GENEL

Defne Samyeli’den Rasim Ozan Kütahyalı’ya Çok Sert Yanıt

Ünlü sunucu, gazeteci ve şarkıcı Defne Samyeli, Rasim Ozan Kütahyalı’nın (ROK) kendisi hakkında yaptığı etnik ve mezhepsel kimlik iddialarına çok sert tepki gösterdi.

Abone Ol

Ünlü sunucu, gazeteci ve şarkıcı Defne Samyeli, Rasim Ozan Kütahyalı’nın (ROK) kendisi hakkında yaptığı etnik ve mezhepsel kimlik iddialarına çok sert tepki gösterdi. Kütahyalı’nın, Samyeli’nin “Türk’üm” sözlerini hedef alarak, “Malatyalı Alevi bir ailenin kızı, Kürt de olabilir, asimile olmuş” şeklindeki ifadeleri, yeni bir polemiği başlattı.

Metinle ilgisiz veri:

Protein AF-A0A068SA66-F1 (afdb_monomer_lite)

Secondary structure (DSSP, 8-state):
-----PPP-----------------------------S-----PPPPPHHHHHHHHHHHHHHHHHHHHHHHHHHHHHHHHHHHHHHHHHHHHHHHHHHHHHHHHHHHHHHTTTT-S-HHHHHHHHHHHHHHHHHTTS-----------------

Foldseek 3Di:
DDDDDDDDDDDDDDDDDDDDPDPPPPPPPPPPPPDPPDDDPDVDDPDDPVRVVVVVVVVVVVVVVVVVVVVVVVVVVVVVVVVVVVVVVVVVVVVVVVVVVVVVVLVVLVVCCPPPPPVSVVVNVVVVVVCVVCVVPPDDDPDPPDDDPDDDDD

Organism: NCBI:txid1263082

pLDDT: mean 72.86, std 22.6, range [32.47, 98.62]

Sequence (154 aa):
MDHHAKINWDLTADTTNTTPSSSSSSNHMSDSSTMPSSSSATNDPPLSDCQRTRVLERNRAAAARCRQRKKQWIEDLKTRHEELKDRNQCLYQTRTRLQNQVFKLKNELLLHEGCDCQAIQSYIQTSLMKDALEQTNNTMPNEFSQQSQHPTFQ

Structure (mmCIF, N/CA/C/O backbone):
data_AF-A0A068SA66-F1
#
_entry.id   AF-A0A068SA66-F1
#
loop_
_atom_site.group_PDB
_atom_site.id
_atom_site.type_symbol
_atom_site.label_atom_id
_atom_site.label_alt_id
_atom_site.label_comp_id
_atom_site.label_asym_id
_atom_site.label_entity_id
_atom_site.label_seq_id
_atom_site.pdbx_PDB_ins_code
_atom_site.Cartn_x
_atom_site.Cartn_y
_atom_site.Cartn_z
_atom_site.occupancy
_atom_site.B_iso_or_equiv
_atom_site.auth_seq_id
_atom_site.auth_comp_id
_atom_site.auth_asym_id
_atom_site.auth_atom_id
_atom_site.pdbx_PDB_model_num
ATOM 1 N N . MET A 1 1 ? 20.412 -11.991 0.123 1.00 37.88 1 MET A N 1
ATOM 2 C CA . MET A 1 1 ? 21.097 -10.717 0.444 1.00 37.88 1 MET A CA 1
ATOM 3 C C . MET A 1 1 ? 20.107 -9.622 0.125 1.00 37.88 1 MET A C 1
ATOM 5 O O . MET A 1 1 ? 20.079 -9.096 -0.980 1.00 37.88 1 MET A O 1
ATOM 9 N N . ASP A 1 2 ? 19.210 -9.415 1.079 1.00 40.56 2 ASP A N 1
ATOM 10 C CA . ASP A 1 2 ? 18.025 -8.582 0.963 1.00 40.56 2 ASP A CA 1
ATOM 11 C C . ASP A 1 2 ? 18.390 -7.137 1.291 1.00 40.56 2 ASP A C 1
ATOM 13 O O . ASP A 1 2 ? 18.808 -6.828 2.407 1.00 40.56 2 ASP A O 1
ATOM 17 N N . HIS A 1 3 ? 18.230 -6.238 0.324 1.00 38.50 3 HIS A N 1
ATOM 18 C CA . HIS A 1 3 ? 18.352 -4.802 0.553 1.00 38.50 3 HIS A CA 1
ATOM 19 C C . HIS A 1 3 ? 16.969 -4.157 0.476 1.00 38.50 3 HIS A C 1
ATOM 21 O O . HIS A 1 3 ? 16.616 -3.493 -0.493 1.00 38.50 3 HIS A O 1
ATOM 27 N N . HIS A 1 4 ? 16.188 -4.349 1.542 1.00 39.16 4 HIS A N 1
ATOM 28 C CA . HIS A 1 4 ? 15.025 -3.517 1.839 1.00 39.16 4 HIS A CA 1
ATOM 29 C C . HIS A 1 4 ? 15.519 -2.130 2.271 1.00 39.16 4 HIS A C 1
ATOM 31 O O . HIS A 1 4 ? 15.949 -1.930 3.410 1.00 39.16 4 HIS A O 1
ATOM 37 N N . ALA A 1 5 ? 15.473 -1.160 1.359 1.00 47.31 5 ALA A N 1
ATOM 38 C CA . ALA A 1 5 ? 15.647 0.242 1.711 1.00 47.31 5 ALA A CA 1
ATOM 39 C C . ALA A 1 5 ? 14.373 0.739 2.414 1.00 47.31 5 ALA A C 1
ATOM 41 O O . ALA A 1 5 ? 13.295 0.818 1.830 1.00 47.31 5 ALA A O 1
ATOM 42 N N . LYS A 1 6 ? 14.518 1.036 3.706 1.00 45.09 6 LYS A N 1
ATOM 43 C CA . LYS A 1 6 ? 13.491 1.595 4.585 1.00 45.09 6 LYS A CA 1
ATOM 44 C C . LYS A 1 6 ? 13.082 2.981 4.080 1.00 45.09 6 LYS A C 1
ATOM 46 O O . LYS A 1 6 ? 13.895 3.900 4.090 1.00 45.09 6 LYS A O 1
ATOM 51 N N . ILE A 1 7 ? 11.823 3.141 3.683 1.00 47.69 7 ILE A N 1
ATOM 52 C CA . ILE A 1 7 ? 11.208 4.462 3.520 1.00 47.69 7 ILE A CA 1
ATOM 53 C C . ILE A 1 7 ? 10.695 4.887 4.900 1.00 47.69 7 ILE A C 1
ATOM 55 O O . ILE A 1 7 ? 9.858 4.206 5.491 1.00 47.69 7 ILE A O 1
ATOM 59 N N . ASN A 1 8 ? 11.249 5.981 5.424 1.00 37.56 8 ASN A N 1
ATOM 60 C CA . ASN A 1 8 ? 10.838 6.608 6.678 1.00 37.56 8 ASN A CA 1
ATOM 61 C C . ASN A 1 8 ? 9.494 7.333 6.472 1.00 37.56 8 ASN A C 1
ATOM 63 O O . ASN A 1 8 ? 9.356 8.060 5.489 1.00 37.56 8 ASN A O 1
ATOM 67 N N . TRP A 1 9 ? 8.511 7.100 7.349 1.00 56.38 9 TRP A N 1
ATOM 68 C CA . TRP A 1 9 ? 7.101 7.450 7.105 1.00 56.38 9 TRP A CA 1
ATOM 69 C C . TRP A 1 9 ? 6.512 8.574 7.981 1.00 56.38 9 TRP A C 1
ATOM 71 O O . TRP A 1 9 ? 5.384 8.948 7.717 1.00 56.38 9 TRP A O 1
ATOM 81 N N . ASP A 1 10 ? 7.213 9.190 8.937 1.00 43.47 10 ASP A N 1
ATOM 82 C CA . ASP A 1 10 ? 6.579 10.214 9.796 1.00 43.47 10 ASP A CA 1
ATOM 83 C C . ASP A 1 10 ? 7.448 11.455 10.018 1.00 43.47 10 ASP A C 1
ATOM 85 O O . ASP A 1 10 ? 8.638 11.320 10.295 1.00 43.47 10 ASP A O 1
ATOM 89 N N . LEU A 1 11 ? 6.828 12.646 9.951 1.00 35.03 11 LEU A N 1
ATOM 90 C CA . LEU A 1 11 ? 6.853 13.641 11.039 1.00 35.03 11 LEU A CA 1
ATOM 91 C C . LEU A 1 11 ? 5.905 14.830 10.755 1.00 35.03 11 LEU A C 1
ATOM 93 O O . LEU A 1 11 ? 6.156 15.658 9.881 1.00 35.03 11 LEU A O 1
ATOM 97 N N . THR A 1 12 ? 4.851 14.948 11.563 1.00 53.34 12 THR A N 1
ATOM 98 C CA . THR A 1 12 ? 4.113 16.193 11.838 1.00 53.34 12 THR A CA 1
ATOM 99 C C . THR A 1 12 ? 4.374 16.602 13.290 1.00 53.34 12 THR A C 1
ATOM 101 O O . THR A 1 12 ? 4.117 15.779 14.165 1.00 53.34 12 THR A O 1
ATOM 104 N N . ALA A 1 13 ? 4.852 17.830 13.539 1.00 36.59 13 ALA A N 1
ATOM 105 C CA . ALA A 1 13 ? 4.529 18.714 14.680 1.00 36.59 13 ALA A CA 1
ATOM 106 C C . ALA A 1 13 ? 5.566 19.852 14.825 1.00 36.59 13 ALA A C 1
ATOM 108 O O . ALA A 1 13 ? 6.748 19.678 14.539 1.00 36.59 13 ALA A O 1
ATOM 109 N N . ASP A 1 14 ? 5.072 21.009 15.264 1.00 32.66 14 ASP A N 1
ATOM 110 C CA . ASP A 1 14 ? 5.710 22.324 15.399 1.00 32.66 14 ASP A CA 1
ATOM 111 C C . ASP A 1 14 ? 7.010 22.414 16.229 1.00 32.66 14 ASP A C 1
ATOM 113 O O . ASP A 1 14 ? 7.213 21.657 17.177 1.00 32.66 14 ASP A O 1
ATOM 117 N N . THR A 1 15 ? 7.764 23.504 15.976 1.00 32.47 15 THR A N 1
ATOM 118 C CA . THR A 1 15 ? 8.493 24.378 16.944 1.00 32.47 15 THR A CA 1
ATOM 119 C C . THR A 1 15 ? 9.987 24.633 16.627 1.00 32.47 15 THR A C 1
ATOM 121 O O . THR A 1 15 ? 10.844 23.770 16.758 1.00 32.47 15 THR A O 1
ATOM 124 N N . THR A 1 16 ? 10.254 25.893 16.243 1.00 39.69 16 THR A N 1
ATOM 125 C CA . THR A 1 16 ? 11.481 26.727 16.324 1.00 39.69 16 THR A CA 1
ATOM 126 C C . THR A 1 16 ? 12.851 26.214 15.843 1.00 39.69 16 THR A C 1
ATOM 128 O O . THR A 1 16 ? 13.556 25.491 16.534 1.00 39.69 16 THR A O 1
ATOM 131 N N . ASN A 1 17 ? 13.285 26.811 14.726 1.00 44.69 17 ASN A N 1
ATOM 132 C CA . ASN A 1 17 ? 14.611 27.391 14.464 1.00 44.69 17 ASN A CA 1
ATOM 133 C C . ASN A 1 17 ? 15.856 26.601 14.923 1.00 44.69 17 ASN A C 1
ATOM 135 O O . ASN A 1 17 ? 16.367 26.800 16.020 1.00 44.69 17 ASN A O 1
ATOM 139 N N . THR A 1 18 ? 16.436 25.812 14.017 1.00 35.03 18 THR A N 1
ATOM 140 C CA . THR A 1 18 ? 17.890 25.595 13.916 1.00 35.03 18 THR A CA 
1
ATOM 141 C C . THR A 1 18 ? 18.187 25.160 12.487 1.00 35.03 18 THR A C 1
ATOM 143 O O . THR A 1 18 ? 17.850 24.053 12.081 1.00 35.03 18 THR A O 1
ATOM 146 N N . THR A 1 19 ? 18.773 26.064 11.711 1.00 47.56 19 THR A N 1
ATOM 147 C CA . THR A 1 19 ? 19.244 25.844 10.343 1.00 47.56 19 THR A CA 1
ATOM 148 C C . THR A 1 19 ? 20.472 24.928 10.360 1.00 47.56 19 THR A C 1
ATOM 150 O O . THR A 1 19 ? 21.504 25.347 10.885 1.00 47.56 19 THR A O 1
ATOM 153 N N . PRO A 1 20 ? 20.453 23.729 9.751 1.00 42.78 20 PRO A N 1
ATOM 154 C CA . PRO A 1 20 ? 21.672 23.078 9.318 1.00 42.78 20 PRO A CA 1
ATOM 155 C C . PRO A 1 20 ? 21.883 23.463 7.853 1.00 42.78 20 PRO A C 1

Samyeli’den Sert Çıkış Samyeli, X hesabından yaptığı açıklamada Kütahyalı’yı yalancılıkla suçlayarak, “Ateş olsan ancak cirmin kadar yer yakarsın” ifadelerini kullandı. Ünlü sanatçı, İstanbul doğumlu olduğunu ve ne Malatyalı ne de Alevi kökenli olduğunu net bir dille vurguladı. Samyeli, “Malatyalı ve Alevi olsam da bu, Türk olduğum gerçeğini değiştirmez” diyerek kimlik tartışmalarını anlamsız bulduğunu belirtti. Kütahyalı’yı hedef alan açıklamasında ise, “Türk’üm dedim diye neden tetiklendin? Sana verilen görev icabı mı? Etnik kimlik vurgularıyla ulus devlet birliğini yok etmek mi istiyorsun?” sözleriyle dikkat çekti.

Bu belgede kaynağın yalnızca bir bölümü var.